Title: Re: my childhood
Post by: Woolspinner2000 on May 24, 2016, 09:11:49 PM
Hi Jazelle! Welcome! 

Thank you for posting and sharing a glimpse of your story. You will find many listening ears here, and much insight from others who often feel the same way you do right now.

It is hard to begin to feel, isn't it? I also struggle with trying to connect to my own feelings due to all the years of not being allowed to feel from growing up with an uBPDm. I think you deserve two thumbs up for recognizing the feelings you shared with us!  |iiii  Being able to isolate any feeling is a great sign of progress, even though the feelings you're experiencing are very tough. I am sorry that you are feeling shame.  Have you taken a look at the Survivors Guide on the right? ----------->> There are some very helpful steps to guide you as you ease into this time of learning about BPD.

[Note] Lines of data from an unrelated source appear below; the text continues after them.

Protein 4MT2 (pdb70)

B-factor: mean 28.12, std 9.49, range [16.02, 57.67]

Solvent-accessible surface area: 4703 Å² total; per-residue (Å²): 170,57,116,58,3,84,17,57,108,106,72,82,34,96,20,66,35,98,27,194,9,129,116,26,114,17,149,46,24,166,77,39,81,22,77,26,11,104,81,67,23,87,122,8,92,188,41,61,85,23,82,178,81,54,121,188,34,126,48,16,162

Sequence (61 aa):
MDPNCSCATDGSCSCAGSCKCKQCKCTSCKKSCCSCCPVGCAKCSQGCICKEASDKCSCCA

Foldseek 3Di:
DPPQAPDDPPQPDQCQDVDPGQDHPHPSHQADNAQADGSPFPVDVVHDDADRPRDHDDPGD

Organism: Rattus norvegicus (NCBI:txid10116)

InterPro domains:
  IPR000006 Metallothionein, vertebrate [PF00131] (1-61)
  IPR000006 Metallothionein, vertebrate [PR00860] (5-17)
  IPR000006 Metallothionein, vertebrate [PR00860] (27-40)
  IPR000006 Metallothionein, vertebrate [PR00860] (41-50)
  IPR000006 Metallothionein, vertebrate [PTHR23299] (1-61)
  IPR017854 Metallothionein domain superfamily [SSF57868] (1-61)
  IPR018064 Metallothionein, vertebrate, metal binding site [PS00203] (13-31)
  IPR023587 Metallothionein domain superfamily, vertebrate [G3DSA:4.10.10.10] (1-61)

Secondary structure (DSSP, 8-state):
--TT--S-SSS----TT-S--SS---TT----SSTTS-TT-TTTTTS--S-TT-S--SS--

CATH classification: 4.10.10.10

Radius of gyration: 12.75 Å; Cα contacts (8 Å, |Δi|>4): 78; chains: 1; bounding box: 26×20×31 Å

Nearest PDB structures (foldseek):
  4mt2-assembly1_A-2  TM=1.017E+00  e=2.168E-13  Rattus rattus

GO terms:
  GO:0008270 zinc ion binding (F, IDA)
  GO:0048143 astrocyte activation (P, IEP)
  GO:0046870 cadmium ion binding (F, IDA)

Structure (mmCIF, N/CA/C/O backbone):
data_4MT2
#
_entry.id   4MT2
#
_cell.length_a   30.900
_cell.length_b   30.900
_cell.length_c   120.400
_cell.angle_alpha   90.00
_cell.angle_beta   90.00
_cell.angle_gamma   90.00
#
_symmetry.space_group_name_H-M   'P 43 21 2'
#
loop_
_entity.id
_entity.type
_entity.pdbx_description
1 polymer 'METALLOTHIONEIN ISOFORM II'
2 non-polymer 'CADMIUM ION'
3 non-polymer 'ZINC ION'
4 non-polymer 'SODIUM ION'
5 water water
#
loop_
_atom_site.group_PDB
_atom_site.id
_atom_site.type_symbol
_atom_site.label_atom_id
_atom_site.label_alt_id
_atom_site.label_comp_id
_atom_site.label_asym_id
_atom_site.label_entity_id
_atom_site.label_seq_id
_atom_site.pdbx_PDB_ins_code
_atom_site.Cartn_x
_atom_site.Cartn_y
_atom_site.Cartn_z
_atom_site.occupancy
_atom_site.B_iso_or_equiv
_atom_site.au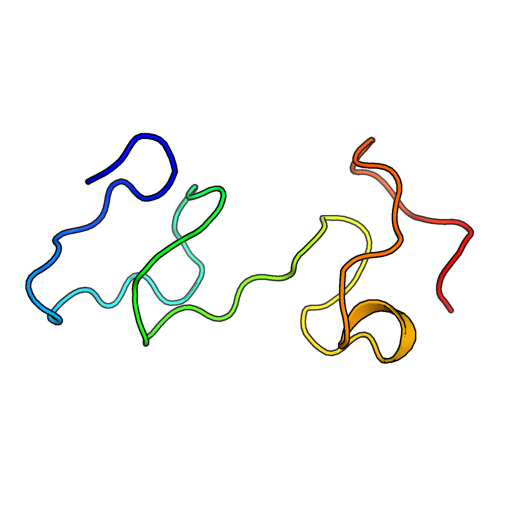th_seq_id
_atom_site.auth_comp_id
_atom_site.auth_asym_id
_atom_site.auth_atom_id
_atom_site.pdbx_PDB_model_num
ATOM 4 N N . MET A 1 2 ? 16.999 20.129 50.036 1.00 42.63 1 MET A N 1
ATOM 5 C CA . MET A 1 2 ? 15.959 19.129 50.206 1.00 42.60 1 MET A CA 1
ATOM 6 C C . MET A 1 2 ? 14.677 19.671 49.573 1.00 41.99 1 MET A C 1
ATOM 7 O O . MET A 1 2 ? 13.566 19.658 50.143 1.00 42.76 1 MET A O 1
ATOM 12 N N . ASP A 1 3 ? 14.894 20.171 48.337 1.00 41.00 2 ASP A N 1
ATOM 13 C CA . ASP A 1 3 ? 13.885 20.910 47.587 1.00 39.84 2 ASP A CA 1
ATOM 14 C C . ASP A 1 3 ? 12.627 20.079 47.337 1.00 39.26 2 ASP A C 1
ATOM 15 O O . AS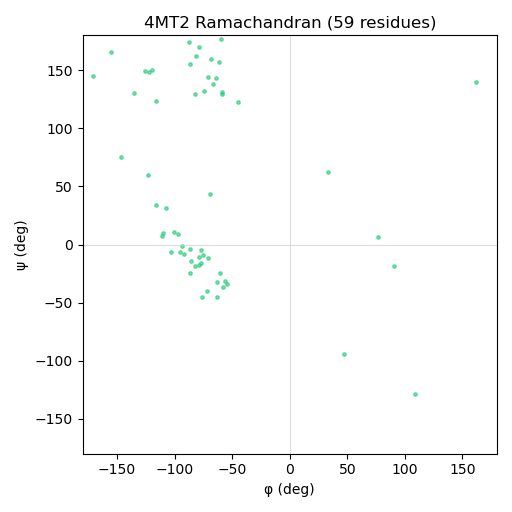P A 1 3 ? 12.674 18.929 47.735 1.00 40.02 2 ASP A O 1
ATOM 20 N N . PRO A 1 4 ? 11.464 20.392 46.751 1.00 38.00 3 PRO A N 1
ATOM 21 C CA . PRO A 1 4 ? 10.337 19.460 46.659 1.00 38.09 3 PRO A CA 1
ATOM 22 C C . PRO A 1 4 ? 10.744 18.156 45.922 1.00 36.77 3 PRO A C 1
ATOM 23 O O . PRO A 1 4 ? 10.315 17.017 46.235 1.00 36.20 3 PRO A O 1
ATOM 27 N N . ASN A 1 5 ? 11.618 18.362 44.911 1.00 34.97 4 ASN A N 1
ATOM 28 C CA . ASN A 1 5 ? 12.049 17.307 44.026 1.00 33.01 4 ASN A CA 1
ATOM 29 C C . ASN A 1 5 ? 13.214 16.439 44.440 1.00 31.07 4 ASN A C 1
ATOM 30 O O . ASN A 1 5 ? 13.350 15.437 43.744 1.00 30.88 4 ASN A O 1
ATOM 35 N N . CYS A 1 6 ? 14.035 16.740 45.427 1.00 28.59 5 CYS A N 1
ATOM 36 C CA . CYS A 1 6 ? 15.082 15.879 45.993 1.00 26.51 5 CYS A CA 1
ATOM 37 C C . CYS A 1 6 ? 14.931 16.029 47.528 1.00 25.54 5 CYS A C 1
ATOM 38 O O . CYS A 1 6 ? 14.793 17.137 48.049 1.00 24.89 5 CYS A O 1
ATOM 41 N N . SER A 1 7 ? 14.866 14.965 48.310 1.00 24.63 6 SER A N 1
ATOM 42 C CA . SER A 1 7 ? 14.877 15.100 49.767 1.00 24.16 6 SER A CA 1
ATOM 43 C C . SER A 1 7 ? 16.255 14.901 50.412 1.00 23.38 6 SER A C 1
ATOM 44 O O . SER A 1 7 ? 16.365 14.881 51.642 1.00 23.64 6 SER A O 1
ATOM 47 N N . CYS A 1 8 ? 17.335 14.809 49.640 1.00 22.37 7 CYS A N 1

What types of things have helped you begin to understand about your mum? Was it an article or book you read? Are there any other members in your family that recognize her disorder too?

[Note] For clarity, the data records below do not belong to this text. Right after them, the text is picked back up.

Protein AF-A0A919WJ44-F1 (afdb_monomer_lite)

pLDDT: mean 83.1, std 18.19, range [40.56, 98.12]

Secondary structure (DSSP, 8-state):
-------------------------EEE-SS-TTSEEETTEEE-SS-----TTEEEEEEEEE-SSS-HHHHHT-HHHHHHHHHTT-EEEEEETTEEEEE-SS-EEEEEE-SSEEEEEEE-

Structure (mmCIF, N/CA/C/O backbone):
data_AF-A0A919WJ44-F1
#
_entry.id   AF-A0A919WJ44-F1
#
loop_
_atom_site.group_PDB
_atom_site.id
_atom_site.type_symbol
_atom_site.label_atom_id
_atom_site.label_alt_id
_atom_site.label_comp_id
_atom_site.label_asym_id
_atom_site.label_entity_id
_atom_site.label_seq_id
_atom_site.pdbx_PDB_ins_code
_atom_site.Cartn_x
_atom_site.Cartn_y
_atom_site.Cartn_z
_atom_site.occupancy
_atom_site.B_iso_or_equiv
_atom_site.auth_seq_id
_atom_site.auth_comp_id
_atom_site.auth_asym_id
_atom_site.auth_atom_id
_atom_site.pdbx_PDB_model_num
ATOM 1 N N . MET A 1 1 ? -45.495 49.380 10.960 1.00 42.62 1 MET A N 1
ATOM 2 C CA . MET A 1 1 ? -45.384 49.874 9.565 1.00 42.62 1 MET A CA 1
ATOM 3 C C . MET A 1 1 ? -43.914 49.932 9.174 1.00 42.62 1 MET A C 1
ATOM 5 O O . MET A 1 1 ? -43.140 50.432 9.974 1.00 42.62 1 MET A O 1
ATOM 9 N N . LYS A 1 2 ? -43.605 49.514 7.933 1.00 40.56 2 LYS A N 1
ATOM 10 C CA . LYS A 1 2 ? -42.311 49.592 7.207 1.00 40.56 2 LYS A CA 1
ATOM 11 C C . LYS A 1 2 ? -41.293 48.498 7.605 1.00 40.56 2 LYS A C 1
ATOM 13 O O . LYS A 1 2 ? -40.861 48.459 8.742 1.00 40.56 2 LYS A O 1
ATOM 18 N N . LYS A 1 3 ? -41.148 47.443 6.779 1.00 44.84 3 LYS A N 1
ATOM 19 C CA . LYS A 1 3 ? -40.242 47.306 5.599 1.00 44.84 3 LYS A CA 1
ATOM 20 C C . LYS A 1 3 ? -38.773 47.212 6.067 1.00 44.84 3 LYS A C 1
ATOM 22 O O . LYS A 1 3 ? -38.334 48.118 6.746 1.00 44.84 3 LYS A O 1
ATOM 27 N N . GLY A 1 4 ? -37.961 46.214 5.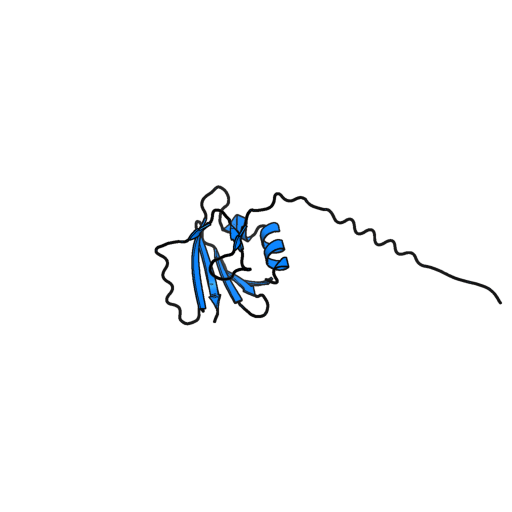735 1.00 46.00 4 GLY A N 1
ATOM 28 C CA . GLY A 1 4 ? -38.126 45.107 4.811 1.00 46.00 4 GLY A CA 1
ATOM 29 C C . GLY A 1 4 ? -36.871 44.224 4.770 1.00 46.00 4 GLY A C 1
ATOM 30 O O . GLY A 1 4 ? -35.822 44.572 5.298 1.00 46.00 4 GLY A O 1
ATOM 31 N N . LEU A 1 5 ? -37.077 43.066 4.152 1.00 50.97 5 LEU A N 1
ATOM 32 C CA . LEU A 1 5 ? -36.154 42.188 3.438 1.00 50.97 5 LEU A CA 1
ATOM 33 C C . LEU A 1 5 ? -34.705 42.698 3.246 1.00 50.97 5 LEU A C 1
ATOM 35 O O . LEU A 1 5 ? -34.480 43.662 2.517 1.00 50.97 5 LEU A O 1
ATOM 39 N N . LEU A 1 6 ? -33.725 41.959 3.778 1.00 45.22 6 LEU A N 1
ATOM 40 C CA . LEU A 1 6 ? -32.351 41.951 3.266 1.00 45.22 6 LEU A CA 1
ATOM 41 C C . LEU A 1 6 ? -31.939 40.490 3.022 1.00 45.22 6 LEU A C 1
ATOM 43 O O . LEU A 1 6 ? -31.497 39.785 3.924 1.00 45.22 6 LEU A O 1
ATOM 47 N N . VAL A 1 7 ? -32.166 40.020 1.795 1.00 48.56 7 VAL A N 1
ATOM 48 C CA . VAL A 1 7 ? -31.653 38.740 1.292 1.00 48.56 7 VAL A CA 1
ATOM 49 C C . VAL A 1 7 ? -30.177 38.950 0.971 1.00 48.56 7 VAL A C 1
ATOM 51 O O . VAL A 1 7 ? -29.843 39.626 0.000 1.00 48.56 7 VAL A O 1
ATOM 54 N N . LEU A 1 8 ? -29.290 38.402 1.800 1.00 48.91 8 LEU A N 1
ATOM 55 C CA . LEU A 1 8 ? -27.855 38.393 1.533 1.00 48.91 8 LEU A CA 1
ATOM 56 C C . LEU A 1 8 ? -27.548 37.197 0.616 1.00 48.91 8 LEU A C 1
ATOM 58 O O . LEU A 1 8 ? -27.398 36.066 1.074 1.00 48.91 8 LEU A O 1
ATOM 62 N N . MET A 1 9 ? -27.510 37.437 -0.696 1.00 53.22 9 MET A N 1
ATOM 63 C CA . MET A 1 9 ? -27.004 36.465 -1.665 1.00 53.22 9 MET A CA 1
ATOM 64 C C . MET A 1 9 ? -25.485 36.344 -1.524 1.00 53.22 9 MET A C 1
ATOM 66 O O . MET A 1 9 ? -24.732 37.126 -2.099 1.00 53.22 9 MET A O 1
ATOM 70 N N . ILE A 1 10 ? -25.030 35.349 -0.764 1.00 57.00 10 ILE A N 1
ATOM 71 C CA . ILE A 1 10 ? -23.639 34.896 -0.807 1.00 57.00 10 ILE A CA 1
ATOM 72 C C . ILE A 1 10 ? -23.528 33.945 -1.998 1.00 57.00 10 ILE A C 1
ATOM 74 O O . ILE A 1 10 ? -23.849 32.761 -1.914 1.00 57.00 10 ILE A O 1
ATOM 78 N N . GLY A 1 11 ? -23.123 34.508 -3.136 1.00 47.06 11 GLY A N 1
ATOM 79 C CA . GLY A 1 11 ? -22.725 33.760 -4.322 1.00 47.06 11 GLY A CA 1
ATOM 80 C C . GLY A 1 11 ? -21.465 32.956 -4.022 1.00 47.06 11 GLY A C 1
ATOM 81 O O . GLY A 1 11 ? -20.351 33.455 -4.153 1.00 47.06 11 GLY A O 1
ATOM 82 N N . PHE A 1 12 ? -21.650 31.708 -3.601 1.00 47.28 12 PHE A N 1
ATOM 83 C CA . PHE A 1 12 ? -20.576 30.738 -3.440 1.00 47.28 12 PHE A CA 1
ATOM 84 C C . PHE A 1 12 ? -20.207 30.205 -4.832 1.00 47.28 12 PHE A C 1
ATOM 86 O O . PHE A 1 12 ? -20.683 29.162 -5.275 1.00 47.28 12 PHE A O 1
ATOM 93 N N . SER A 1 13 ? -19.410 30.984 -5.567 1.00 46.50 13 SER A N 1
ATOM 94 C CA . SER A 1 13 ? -18.811 30.550 -6.829 1.00 46.50 13 SER A CA 1
ATOM 95 C C . SER A 1 13 ? -17.703 29.538 -6.520 1.00 46.50 13 SER A C 1
ATOM 97 O O . SER A 1 13 ? -16.528 29.882 -6.408 1.00 46.50 13 SER A O 1
ATOM 99 N N . LEU A 1 14 ? -18.099 28.280 -6.309 1.00 47.66 14 LEU A N 1
ATOM 100 C CA . LEU A 1 14 ? -17.197 27.132 -6.314 1.00 47.66 14 LEU A CA 1
ATOM 101 C C . LEU A 1 14 ? -16.747 26.903 -7.757 1.00 47.66 14 LEU A C 1
ATOM 103 O O . LEU A 1 14 ? -17.369 26.165 -8.521 1.00 47.66 14 LEU A O 1
ATOM 107 N N . ILE A 1 15 ? -15.652 27.561 -8.130 1.00 52.88 15 ILE A N 1
ATOM 108 C CA . ILE A 1 15 ? -14.867 27.193 -9.303 1.00 52.88 15 ILE A CA 1
ATOM 109 C C . ILE A 1 15 ? -14.217 25.846 -8.969 1.00 52.88 15 ILE A C 1
ATOM 111 O O . ILE A 1 15 ? -13.120 25.781 -8.417 1.00 52.88 15 ILE A O 1
ATOM 115 N N . TYR A 1 16 ? -14.927 24.757 -9.265 1.00 50.50 16 TYR A N 1
ATOM 116 C CA . TYR A 1 16 ? -14.327 23.435 -9.375 1.00 50.50 16 TYR A CA 1
ATOM 117 C C . TYR A 1 16 ? -13.400 23.466 -10.587 1.00 50.50 16 TYR A C 1
ATOM 119 O O . TYR A 1 16 ? -13.823 23.249 -11.725 1.00 50.50 16 TYR A O 1
ATOM 127 N N . PHE A 1 17 ? -12.124 23.766 -10.343 1.00 47.19 17 PHE A N 1
ATOM 128 C CA . PHE A 1 17 ? -11.058 23.441 -11.277 1.00 47.19 17 PHE A CA 1
ATOM 129 C C . PHE A 1 17 ? -11.094 21.929 -11.490 1.00 47.19 17 PHE A C 1
ATOM 131 O O . PHE A 1 17 ? -10.591 21.151 -10.684 1.00 47.19 17 PHE A O 1
ATOM 138 N N . SER A 1 18 ? -11.737 21.513 -12.578 1.00 45.28 18 SER A N 1
ATOM 139 C CA . SER A 1 18 ? -11.623 20.157 -13.095 1.00 45.28 18 SER A CA 1
ATOM 140 C C . SER A 1 18 ? -10.239 20.052 -13.722 1.00 45.28 18 SER A C 1
ATOM 142 O O . SER A 1 18 ? -10.074 20.223 -14.928 1.00 45.28 18 SER A O 1
ATOM 144 N N . SER A 1 19 ? -9.227 19.859 -12.875 1.00 43.03 19 SER A N 1
ATOM 145 C CA . SER A 1 19 ? -7.926 19.376 -13.315 1.00 43.03 19 SER A CA 1
ATOM 146 C C . SER A 1 19 ? -8.169 18.000 -13.918 1.00 43.03 19 SER A C 1
ATOM 148 O O . SER A 1 19 ? -8.373 17.015 -13.210 1.00 43.03 19 SER A O 1
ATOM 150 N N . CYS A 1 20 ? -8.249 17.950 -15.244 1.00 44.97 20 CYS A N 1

I look forward to hearing more of your story!

Wools


Title: Re: my childhood
Post by: unicorn2014 on May 25, 2016, 02:10:05 AM
Hi Gazelle, welcome to BPD family!

Have you had any therapy or recovery ?


Title: Re: my childhood
Post by: mantamoo on May 25, 2016, 06:45:08 AM
Hi Gazelle,

      Welcome! I'm new at understanding BPD also. My mom was just diagnosed about a month ago. There was a few eye opening events that happened and I'm kind of in the same position you are in. Mine are slightly different. My piece together moments are about manipulation. My mom has a very different view of the world as people with BPD do. My mom would also lie to get people on her side, so that's where I'm at. What is real and what isn't. What is normal in a relationship with others what isn't. I don't know if you have ever read the Hunger Games books or seen the movies, but there is a Part in both where one of the characters, Peta, had been brainwashed by the people in the capitol. When he is rescued, the hero, Katniss, tries to help Peta by telling him what is real or not because he has visions and things from being brainwashed. He asks Katniss "real or not real". That's kind of how it feels for me at least, coming out of a relationship with my mom who is very manipulative.


The book Stop Walking on Eggshells is a really good book about how you can understand and cope with someone who has BPD.